Ellen's dilemma is a common one in the American bedroom, according to Esther Perel, a couples therapist and author of Mating in Captivity: Reconciling the Erotic and the Domestic. Perel, a mother of two who was born and raised in Belgium, questions Americans' willingness to ascribe cult status to children at the expense of adult relationships, as well as our tendency to reclassify a woman after she has a baby. "In American culture, there's an idea that motherhood is desexualizing," she says, "as if the transition to motherhood is shutting a door on the woman inside of you."

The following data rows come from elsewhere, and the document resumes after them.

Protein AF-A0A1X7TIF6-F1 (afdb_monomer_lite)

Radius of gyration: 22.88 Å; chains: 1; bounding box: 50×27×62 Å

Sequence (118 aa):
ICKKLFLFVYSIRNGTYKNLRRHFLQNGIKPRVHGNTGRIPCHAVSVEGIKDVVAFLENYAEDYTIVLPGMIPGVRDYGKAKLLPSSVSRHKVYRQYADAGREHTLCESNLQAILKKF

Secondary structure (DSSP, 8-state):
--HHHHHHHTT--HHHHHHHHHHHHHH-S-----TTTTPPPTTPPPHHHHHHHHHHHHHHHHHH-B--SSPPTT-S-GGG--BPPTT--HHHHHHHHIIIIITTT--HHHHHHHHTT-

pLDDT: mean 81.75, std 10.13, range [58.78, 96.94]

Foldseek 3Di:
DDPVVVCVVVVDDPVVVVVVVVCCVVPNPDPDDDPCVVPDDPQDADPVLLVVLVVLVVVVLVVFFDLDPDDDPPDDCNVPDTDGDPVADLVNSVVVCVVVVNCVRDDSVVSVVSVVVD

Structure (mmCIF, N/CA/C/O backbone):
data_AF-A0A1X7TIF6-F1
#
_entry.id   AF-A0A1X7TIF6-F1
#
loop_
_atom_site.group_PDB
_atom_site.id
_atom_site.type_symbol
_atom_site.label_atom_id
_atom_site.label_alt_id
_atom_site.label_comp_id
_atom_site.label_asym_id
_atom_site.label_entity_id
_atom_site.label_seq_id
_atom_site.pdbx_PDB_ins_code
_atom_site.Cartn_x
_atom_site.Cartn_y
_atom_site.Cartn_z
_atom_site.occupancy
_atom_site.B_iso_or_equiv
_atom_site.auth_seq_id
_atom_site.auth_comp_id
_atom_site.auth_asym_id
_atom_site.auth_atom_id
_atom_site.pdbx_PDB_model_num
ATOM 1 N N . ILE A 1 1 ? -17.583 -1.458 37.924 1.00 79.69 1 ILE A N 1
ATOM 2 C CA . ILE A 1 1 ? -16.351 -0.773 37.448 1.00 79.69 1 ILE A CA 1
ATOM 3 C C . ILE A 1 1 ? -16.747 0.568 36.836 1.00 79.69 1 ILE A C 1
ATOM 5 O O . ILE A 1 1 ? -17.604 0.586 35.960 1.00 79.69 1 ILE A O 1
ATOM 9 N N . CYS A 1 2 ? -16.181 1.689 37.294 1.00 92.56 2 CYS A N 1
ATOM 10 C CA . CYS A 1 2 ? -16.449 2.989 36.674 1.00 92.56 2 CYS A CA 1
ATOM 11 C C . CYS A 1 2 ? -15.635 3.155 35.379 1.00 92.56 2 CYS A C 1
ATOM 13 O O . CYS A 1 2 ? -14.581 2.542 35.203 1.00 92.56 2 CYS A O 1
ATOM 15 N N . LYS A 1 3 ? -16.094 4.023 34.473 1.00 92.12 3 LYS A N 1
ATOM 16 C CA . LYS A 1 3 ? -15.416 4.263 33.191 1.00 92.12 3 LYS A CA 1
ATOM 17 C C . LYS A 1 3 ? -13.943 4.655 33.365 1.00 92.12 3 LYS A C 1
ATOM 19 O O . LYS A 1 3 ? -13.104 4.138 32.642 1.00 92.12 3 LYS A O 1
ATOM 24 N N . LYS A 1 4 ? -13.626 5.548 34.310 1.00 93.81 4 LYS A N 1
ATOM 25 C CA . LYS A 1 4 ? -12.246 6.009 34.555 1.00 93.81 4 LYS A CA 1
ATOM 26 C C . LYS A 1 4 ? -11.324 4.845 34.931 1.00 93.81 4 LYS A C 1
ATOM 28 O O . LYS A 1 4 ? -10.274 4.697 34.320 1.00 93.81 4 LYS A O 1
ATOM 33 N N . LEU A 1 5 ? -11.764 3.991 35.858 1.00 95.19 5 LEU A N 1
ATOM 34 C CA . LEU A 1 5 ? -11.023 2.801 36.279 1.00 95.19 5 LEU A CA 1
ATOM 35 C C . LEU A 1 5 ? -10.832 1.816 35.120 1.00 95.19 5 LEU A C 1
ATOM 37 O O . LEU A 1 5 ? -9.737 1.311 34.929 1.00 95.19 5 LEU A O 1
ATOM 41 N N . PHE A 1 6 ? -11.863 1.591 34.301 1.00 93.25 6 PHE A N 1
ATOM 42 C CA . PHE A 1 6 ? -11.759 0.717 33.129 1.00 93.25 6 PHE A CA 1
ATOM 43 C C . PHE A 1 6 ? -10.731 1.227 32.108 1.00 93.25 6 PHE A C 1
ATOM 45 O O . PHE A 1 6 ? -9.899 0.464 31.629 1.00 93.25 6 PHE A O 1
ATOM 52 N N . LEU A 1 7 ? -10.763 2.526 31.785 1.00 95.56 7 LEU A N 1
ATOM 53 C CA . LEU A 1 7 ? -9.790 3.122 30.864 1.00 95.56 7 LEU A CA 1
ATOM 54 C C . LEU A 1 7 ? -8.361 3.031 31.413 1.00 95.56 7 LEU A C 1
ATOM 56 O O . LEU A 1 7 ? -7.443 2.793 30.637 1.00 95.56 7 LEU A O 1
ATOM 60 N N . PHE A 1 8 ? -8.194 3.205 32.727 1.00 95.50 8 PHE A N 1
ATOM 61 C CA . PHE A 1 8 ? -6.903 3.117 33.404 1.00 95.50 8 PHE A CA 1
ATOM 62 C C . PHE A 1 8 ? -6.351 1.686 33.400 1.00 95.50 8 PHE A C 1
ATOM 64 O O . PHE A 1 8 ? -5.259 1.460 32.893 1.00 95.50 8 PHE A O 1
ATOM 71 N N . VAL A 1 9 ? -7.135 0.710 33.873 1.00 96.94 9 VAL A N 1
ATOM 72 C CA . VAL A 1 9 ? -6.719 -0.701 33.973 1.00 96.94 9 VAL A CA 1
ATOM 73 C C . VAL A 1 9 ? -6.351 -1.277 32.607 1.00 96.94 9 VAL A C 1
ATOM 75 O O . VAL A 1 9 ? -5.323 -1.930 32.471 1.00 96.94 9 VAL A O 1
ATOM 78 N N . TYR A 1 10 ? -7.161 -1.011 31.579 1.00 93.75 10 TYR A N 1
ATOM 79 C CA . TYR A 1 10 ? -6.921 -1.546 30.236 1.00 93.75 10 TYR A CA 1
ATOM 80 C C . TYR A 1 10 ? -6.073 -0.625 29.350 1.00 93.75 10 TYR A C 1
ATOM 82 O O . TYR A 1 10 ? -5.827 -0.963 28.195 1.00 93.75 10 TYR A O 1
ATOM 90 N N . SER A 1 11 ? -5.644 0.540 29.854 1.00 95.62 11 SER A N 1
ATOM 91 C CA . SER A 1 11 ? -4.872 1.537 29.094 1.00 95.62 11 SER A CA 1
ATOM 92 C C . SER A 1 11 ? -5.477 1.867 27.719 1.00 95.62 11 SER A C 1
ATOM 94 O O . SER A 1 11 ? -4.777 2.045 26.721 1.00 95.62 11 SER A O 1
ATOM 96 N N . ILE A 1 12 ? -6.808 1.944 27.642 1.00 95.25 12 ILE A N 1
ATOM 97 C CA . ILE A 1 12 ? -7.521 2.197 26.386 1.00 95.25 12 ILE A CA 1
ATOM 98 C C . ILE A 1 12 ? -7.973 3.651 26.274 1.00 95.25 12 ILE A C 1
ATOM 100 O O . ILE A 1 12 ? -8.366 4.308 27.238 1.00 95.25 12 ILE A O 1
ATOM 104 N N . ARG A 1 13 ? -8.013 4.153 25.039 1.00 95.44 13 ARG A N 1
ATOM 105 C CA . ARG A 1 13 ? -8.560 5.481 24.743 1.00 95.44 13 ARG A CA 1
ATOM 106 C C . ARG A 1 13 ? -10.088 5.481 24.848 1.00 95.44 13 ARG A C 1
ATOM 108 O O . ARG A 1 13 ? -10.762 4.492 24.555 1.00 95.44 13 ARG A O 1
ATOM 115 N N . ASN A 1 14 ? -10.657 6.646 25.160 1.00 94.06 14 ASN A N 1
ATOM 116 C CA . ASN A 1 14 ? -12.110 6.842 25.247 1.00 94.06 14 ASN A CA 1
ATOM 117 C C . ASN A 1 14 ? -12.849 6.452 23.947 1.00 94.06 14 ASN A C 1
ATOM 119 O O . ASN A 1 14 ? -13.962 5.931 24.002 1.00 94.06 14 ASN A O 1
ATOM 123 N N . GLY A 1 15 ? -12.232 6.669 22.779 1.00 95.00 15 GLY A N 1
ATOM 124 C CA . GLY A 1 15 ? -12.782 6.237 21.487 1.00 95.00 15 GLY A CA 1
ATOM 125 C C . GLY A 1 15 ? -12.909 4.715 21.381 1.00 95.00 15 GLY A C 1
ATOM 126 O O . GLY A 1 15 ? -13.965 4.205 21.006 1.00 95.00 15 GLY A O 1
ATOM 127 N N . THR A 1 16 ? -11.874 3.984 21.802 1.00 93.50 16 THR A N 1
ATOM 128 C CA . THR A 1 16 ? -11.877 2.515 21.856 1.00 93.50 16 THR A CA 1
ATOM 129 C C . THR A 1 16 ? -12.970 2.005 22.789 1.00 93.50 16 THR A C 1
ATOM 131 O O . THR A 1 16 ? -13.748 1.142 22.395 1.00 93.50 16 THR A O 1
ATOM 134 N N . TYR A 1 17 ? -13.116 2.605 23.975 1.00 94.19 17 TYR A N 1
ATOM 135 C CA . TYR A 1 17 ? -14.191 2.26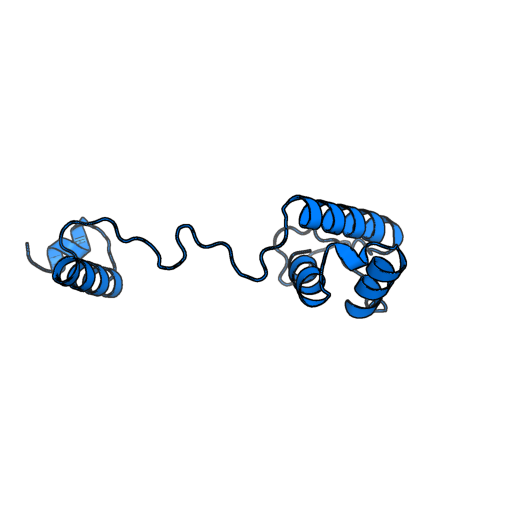7 24.913 1.00 94.19 17 TYR A CA 1
ATOM 136 C C . TYR A 1 17 ? -15.592 2.466 24.320 1.00 94.19 17 TYR A C 1
ATOM 138 O O . TYR A 1 17 ? -16.435 1.576 24.419 1.00 94.19 17 TYR A O 1
ATOM 146 N N . LYS A 1 18 ? -15.852 3.609 23.665 1.00 94.62 18 LYS A N 1
ATOM 147 C CA . LYS A 1 18 ? -17.144 3.864 23.001 1.00 94.62 18 LYS A CA 1
ATOM 148 C C . LYS A 1 18 ? -17.441 2.811 21.928 1.00 94.62 18 LYS A C 1
ATOM 150 O O . LYS A 1 18 ? -18.571 2.339 21.834 1.00 94.62 18 LYS A O 1
ATOM 155 N N . ASN A 1 19 ? -16.427 2.424 21.155 1.00 93.12 19 ASN A N 1
ATOM 156 C CA . ASN A 1 19 ? -16.553 1.390 20.130 1.00 93.12 19 ASN A CA 1
ATOM 157 C C . ASN A 1 19 ? -16.827 0.005 20.727 1.00 93.12 19 ASN A C 1
ATOM 159 O O . ASN A 1 19 ? -17.720 -0.682 20.237 1.00 93.12 19 ASN A O 1
ATOM 163 N N . LEU A 1 20 ? -16.115 -0.372 21.793 1.00 92.31 20 LEU A N 1
ATOM 164 C CA . LEU A 1 20 ? -16.327 -1.631 22.513 1.00 92.31 20 LEU A CA 1
ATOM 165 C C . LEU A 1 20 ? -17.729 -1.703 23.118 1.00 92.31 20 LEU A C 1
ATOM 167 O O . LEU A 1 20 ? -18.431 -2.684 22.903 1.00 92.31 20 LEU A O 1
ATOM 171 N N . ARG A 1 21 ? -18.175 -0.639 23.800 1.00 93.19 21 ARG A N 1
ATOM 172 C CA . ARG A 1 21 ? -19.525 -0.568 24.375 1.00 93.19 21 ARG A CA 1
ATOM 173 C C . ARG A 1 21 ? -20.601 -0.697 23.298 1.00 93.19 21 ARG A C 1
ATOM 175 O O . ARG A 1 21 ? -21.538 -1.462 23.476 1.00 93.19 21 ARG A O 1
ATOM 182 N N . ARG A 1 22 ? -20.466 0.028 22.182 1.00 94.69 22 ARG A N 1
ATOM 183 C CA . ARG A 1 22 ? -21.404 -0.060 21.053 1.00 94.69 22 ARG A CA 1
ATOM 184 C C . ARG A 1 22 ? -21.470 -1.479 20.485 1.00 94.69 22 ARG A C 1
ATOM 186 O O . ARG A 1 22 ? -22.564 -1.997 20.313 1.00 94.69 22 ARG A O 1
ATOM 193 N N . HIS A 1 23 ? -20.317 -2.105 20.252 1.00 94.88 23 HIS A N 1
ATOM 194 C CA . HIS A 1 23 ? -20.250 -3.481 19.764 1.00 94.88 23 HIS A CA 1
ATOM 195 C C . HIS A 1 23 ? -20.901 -4.466 20.740 1.00 94.88 23 HIS A C 1
ATOM 197 O O . HIS A 1 23 ? -21.699 -5.300 20.330 1.00 94.88 23 HIS A O 1
ATOM 203 N N . PHE A 1 24 ? -20.587 -4.349 22.031 1.00 93.69 24 PHE A N 1
ATOM 204 C CA . PHE A 1 24 ? -21.152 -5.197 23.075 1.00 93.69 24 PHE A CA 1
ATOM 205 C C . PHE A 1 24 ? -22.679 -5.076 23.152 1.00 93.69 24 PHE A C 1
ATOM 207 O O . PHE A 1 24 ? -23.364 -6.087 23.233 1.00 93.69 24 PHE A O 1
ATOM 214 N N . LEU A 1 25 ? -23.222 -3.857 23.062 1.00 94.44 25 LEU A N 1
ATOM 215 C CA . LEU A 1 25 ? -24.673 -3.638 23.074 1.00 94.44 25 LEU A CA 1
ATOM 216 C C . LEU A 1 25 ? -25.377 -4.207 21.833 1.00 94.44 25 LEU A C 1
ATOM 218 O O . LEU A 1 25 ? -26.522 -4.623 21.934 1.00 94.44 25 LEU A O 1
ATOM 222 N N . GLN A 1 26 ? -24.713 -4.215 20.674 1.00 94.50 26 GLN A N 1
ATOM 223 C CA . GLN A 1 26 ? -25.294 -4.700 19.416 1.00 94.50 26 GLN A CA 1
ATOM 224 C C . GLN A 1 26 ? -25.156 -6.218 19.238 1.00 94.50 26 GLN A C 1
ATOM 226 O O . GLN A 1 26 ? -26.068 -6.861 18.733 1.00 94.50 26 GLN A O 1
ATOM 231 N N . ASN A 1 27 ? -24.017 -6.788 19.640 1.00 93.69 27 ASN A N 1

Ellen confronted her husband about his online dalliance. Then they headed to therapy. She soon realized that distancing herself from her role as mother would help her feel more relaxed and, as a result, more sexual. She found a part-time job and hired a babysitter to care for her son one day each week when she wasn't working. "I needed to rediscover who I was before I had a baby," she says. "Sometimes it's as easy as going to Starbucks and reading a magazine." Ellen also allows her husband to do more caretaking, and the couple now schedule sex twice a week. Even if it's not always mind-blowing, and even if she's not in the mood, she says, "the intimacy makes me feel better—it's like Prozac."

Unlike Ellen, many women lose themselves in their maternal roles, and it takes years for them to emerge again. In the meantime, partnerships fray and disintegrate, and sexuality is put on ice indefinitely. "Family thrives on consistency, comfort, and routine," says Perel. "That is very different from how eroticism arises—it's unpredictable and spontaneous."